Task ->
What you produce should be every line from the data that includes "superfamily".

Stored data entries:
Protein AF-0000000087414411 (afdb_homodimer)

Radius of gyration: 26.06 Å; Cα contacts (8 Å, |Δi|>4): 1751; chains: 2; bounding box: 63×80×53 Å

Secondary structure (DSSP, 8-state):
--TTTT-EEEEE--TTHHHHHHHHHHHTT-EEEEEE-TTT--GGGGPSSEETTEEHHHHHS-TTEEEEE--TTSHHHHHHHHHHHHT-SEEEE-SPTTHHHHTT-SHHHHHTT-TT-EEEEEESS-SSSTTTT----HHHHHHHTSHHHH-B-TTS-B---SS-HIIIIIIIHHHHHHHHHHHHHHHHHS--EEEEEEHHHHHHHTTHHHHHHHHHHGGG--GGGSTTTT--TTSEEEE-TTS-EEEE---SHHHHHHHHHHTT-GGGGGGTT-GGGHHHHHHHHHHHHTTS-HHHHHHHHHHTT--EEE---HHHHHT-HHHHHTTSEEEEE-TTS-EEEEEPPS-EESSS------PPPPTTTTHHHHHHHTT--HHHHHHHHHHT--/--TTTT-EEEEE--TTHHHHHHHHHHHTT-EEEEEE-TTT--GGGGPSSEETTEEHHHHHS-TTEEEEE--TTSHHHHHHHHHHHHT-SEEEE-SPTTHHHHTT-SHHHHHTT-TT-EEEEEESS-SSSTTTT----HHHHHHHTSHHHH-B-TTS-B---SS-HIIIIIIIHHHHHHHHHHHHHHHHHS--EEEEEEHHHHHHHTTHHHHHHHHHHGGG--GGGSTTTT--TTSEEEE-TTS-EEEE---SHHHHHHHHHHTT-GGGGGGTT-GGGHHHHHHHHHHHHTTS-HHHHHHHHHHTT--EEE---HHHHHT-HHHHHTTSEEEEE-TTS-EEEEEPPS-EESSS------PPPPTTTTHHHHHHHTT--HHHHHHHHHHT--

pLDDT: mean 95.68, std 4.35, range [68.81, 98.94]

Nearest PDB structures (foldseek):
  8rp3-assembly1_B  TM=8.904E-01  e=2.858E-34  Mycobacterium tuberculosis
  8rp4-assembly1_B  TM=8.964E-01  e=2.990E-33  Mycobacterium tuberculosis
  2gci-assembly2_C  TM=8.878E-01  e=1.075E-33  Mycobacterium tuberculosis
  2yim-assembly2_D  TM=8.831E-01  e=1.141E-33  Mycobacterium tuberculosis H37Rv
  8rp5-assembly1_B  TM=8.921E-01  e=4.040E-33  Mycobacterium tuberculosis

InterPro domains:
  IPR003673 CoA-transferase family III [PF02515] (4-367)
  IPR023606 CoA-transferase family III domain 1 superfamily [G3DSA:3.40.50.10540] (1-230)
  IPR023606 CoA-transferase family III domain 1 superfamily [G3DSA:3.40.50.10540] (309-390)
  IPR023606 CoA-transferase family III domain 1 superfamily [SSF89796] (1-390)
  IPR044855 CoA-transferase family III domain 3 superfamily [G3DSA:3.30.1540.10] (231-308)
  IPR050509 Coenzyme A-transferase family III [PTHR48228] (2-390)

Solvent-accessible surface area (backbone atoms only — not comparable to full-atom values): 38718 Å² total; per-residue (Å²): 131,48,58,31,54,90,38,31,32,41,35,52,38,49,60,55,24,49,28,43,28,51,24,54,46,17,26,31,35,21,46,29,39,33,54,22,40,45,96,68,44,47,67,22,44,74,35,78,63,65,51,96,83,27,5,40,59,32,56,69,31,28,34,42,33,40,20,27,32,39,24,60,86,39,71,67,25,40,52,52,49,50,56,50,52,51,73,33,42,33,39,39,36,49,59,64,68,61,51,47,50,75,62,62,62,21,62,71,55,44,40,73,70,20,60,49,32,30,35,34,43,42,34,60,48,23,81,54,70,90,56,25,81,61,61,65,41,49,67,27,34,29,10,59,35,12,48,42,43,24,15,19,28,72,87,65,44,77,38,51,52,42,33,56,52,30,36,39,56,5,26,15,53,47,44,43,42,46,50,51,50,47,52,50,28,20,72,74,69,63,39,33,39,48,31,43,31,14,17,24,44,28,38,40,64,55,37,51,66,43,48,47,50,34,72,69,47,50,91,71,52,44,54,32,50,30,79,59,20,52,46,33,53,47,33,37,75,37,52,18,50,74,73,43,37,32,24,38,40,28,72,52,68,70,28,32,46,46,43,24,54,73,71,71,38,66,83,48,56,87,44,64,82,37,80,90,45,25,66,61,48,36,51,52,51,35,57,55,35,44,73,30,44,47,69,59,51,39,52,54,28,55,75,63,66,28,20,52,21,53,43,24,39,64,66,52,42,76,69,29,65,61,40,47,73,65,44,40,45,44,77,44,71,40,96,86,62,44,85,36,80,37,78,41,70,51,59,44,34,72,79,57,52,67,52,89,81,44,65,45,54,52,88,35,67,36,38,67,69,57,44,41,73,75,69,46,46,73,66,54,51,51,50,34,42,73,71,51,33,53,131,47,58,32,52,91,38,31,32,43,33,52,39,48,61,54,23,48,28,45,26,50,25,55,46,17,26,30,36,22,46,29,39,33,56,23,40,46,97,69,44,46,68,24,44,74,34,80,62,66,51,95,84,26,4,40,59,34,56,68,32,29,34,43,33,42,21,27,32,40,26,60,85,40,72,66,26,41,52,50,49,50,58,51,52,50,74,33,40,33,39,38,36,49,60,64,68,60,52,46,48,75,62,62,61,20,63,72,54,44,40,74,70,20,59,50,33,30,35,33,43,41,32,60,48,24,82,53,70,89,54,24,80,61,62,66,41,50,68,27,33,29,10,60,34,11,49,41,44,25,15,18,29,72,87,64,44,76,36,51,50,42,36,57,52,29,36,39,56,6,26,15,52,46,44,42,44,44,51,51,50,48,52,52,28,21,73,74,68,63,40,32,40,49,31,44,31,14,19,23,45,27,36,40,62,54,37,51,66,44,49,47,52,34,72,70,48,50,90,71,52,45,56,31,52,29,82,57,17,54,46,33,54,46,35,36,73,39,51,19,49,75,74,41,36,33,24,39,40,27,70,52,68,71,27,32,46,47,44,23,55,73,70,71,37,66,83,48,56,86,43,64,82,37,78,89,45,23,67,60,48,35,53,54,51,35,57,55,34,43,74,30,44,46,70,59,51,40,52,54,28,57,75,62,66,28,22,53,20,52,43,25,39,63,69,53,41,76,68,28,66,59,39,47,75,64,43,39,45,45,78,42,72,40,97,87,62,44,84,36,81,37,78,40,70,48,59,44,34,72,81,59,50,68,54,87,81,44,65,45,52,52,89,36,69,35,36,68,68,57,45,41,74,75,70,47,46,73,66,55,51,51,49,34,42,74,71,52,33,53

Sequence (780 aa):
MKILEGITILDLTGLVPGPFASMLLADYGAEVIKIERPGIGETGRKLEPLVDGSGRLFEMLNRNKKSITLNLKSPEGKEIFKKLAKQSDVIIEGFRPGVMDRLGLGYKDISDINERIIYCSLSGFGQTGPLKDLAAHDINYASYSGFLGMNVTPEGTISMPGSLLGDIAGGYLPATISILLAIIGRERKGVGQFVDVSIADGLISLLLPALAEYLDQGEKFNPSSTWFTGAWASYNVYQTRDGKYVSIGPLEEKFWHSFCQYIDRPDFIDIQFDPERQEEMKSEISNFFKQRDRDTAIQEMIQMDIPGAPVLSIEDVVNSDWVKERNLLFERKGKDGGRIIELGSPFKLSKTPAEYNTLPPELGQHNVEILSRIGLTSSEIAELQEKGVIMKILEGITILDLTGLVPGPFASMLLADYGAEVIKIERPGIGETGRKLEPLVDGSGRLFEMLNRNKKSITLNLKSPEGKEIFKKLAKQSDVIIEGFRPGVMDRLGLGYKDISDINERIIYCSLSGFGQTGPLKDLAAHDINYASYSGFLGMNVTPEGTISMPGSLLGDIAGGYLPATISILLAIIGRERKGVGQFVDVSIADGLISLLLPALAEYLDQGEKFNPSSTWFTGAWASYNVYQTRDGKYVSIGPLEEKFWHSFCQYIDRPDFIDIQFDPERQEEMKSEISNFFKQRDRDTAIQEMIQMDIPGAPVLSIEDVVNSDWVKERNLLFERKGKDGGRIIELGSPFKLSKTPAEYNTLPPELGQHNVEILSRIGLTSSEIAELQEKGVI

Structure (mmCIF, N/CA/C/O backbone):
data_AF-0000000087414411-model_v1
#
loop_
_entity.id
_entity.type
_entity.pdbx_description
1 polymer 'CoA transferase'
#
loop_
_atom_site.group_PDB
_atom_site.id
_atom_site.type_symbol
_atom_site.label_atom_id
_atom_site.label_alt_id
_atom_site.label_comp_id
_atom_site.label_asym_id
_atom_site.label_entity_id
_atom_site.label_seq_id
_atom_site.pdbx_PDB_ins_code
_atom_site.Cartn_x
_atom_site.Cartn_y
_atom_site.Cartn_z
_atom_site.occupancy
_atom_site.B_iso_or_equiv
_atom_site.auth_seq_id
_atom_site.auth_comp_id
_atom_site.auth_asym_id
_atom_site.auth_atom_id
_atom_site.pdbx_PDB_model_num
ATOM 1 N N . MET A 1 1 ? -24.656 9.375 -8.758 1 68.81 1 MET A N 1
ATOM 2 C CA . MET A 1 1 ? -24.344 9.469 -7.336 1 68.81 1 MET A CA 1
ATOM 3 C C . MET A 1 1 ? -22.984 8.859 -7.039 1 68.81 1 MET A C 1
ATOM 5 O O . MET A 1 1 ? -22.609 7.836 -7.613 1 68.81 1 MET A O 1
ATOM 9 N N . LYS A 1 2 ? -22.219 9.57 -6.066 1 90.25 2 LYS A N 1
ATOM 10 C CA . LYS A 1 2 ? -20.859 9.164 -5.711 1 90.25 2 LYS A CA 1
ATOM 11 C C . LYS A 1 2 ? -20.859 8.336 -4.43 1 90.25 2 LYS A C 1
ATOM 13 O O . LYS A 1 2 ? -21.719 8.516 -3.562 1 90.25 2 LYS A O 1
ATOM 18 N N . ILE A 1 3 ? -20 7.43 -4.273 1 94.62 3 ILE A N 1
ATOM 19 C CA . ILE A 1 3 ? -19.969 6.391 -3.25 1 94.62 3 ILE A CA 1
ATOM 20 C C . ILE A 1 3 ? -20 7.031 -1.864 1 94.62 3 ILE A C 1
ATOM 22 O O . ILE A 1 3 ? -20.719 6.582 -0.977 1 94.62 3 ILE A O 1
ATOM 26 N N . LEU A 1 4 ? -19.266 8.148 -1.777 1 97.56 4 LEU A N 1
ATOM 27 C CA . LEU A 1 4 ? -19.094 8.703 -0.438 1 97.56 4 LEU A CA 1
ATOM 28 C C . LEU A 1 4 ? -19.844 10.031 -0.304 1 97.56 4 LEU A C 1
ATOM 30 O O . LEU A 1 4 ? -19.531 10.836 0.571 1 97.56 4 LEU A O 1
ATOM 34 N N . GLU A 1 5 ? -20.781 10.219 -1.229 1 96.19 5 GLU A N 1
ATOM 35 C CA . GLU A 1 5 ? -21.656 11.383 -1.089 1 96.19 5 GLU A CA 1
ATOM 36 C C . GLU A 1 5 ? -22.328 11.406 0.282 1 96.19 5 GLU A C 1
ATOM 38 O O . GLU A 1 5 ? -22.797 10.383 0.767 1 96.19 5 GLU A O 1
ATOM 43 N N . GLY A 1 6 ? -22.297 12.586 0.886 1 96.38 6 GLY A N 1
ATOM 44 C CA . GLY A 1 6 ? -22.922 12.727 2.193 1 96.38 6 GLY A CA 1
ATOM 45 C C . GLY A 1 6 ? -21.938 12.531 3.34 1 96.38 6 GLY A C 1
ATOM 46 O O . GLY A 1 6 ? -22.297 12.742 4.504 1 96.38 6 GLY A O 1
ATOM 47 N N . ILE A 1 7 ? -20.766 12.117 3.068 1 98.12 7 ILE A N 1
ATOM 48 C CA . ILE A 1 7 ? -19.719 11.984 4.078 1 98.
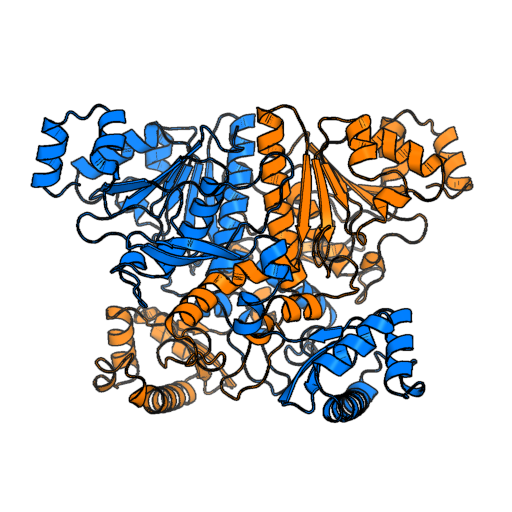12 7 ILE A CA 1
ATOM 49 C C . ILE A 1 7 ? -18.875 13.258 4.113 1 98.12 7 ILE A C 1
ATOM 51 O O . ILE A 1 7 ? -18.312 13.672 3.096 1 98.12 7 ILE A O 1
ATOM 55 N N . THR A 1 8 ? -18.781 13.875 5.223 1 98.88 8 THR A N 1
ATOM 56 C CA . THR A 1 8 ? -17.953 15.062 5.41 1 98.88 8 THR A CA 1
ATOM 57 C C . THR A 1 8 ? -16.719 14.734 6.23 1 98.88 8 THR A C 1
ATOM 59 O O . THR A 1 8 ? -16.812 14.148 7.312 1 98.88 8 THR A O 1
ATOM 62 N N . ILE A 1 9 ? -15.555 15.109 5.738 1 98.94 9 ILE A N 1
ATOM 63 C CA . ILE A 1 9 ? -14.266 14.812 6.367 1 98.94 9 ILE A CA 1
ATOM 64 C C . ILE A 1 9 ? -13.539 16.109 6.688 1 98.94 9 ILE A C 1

Answer section ->
  IPR023606 CoA-transferase family III domain 1 superfamily [G3DSA:3.40.50.10540] (1-230)
  IPR023606 CoA-transferase family III domain 1 superfamily [G3DSA:3.40.50.10540] (309-390)
  IPR023606 CoA-transferase family III domain 1 superfamily [SSF89796] (1-390)
  IPR044855 CoA-transferase family III domain 3 superfamily [G3DSA:3.30.1540.10] (231-308)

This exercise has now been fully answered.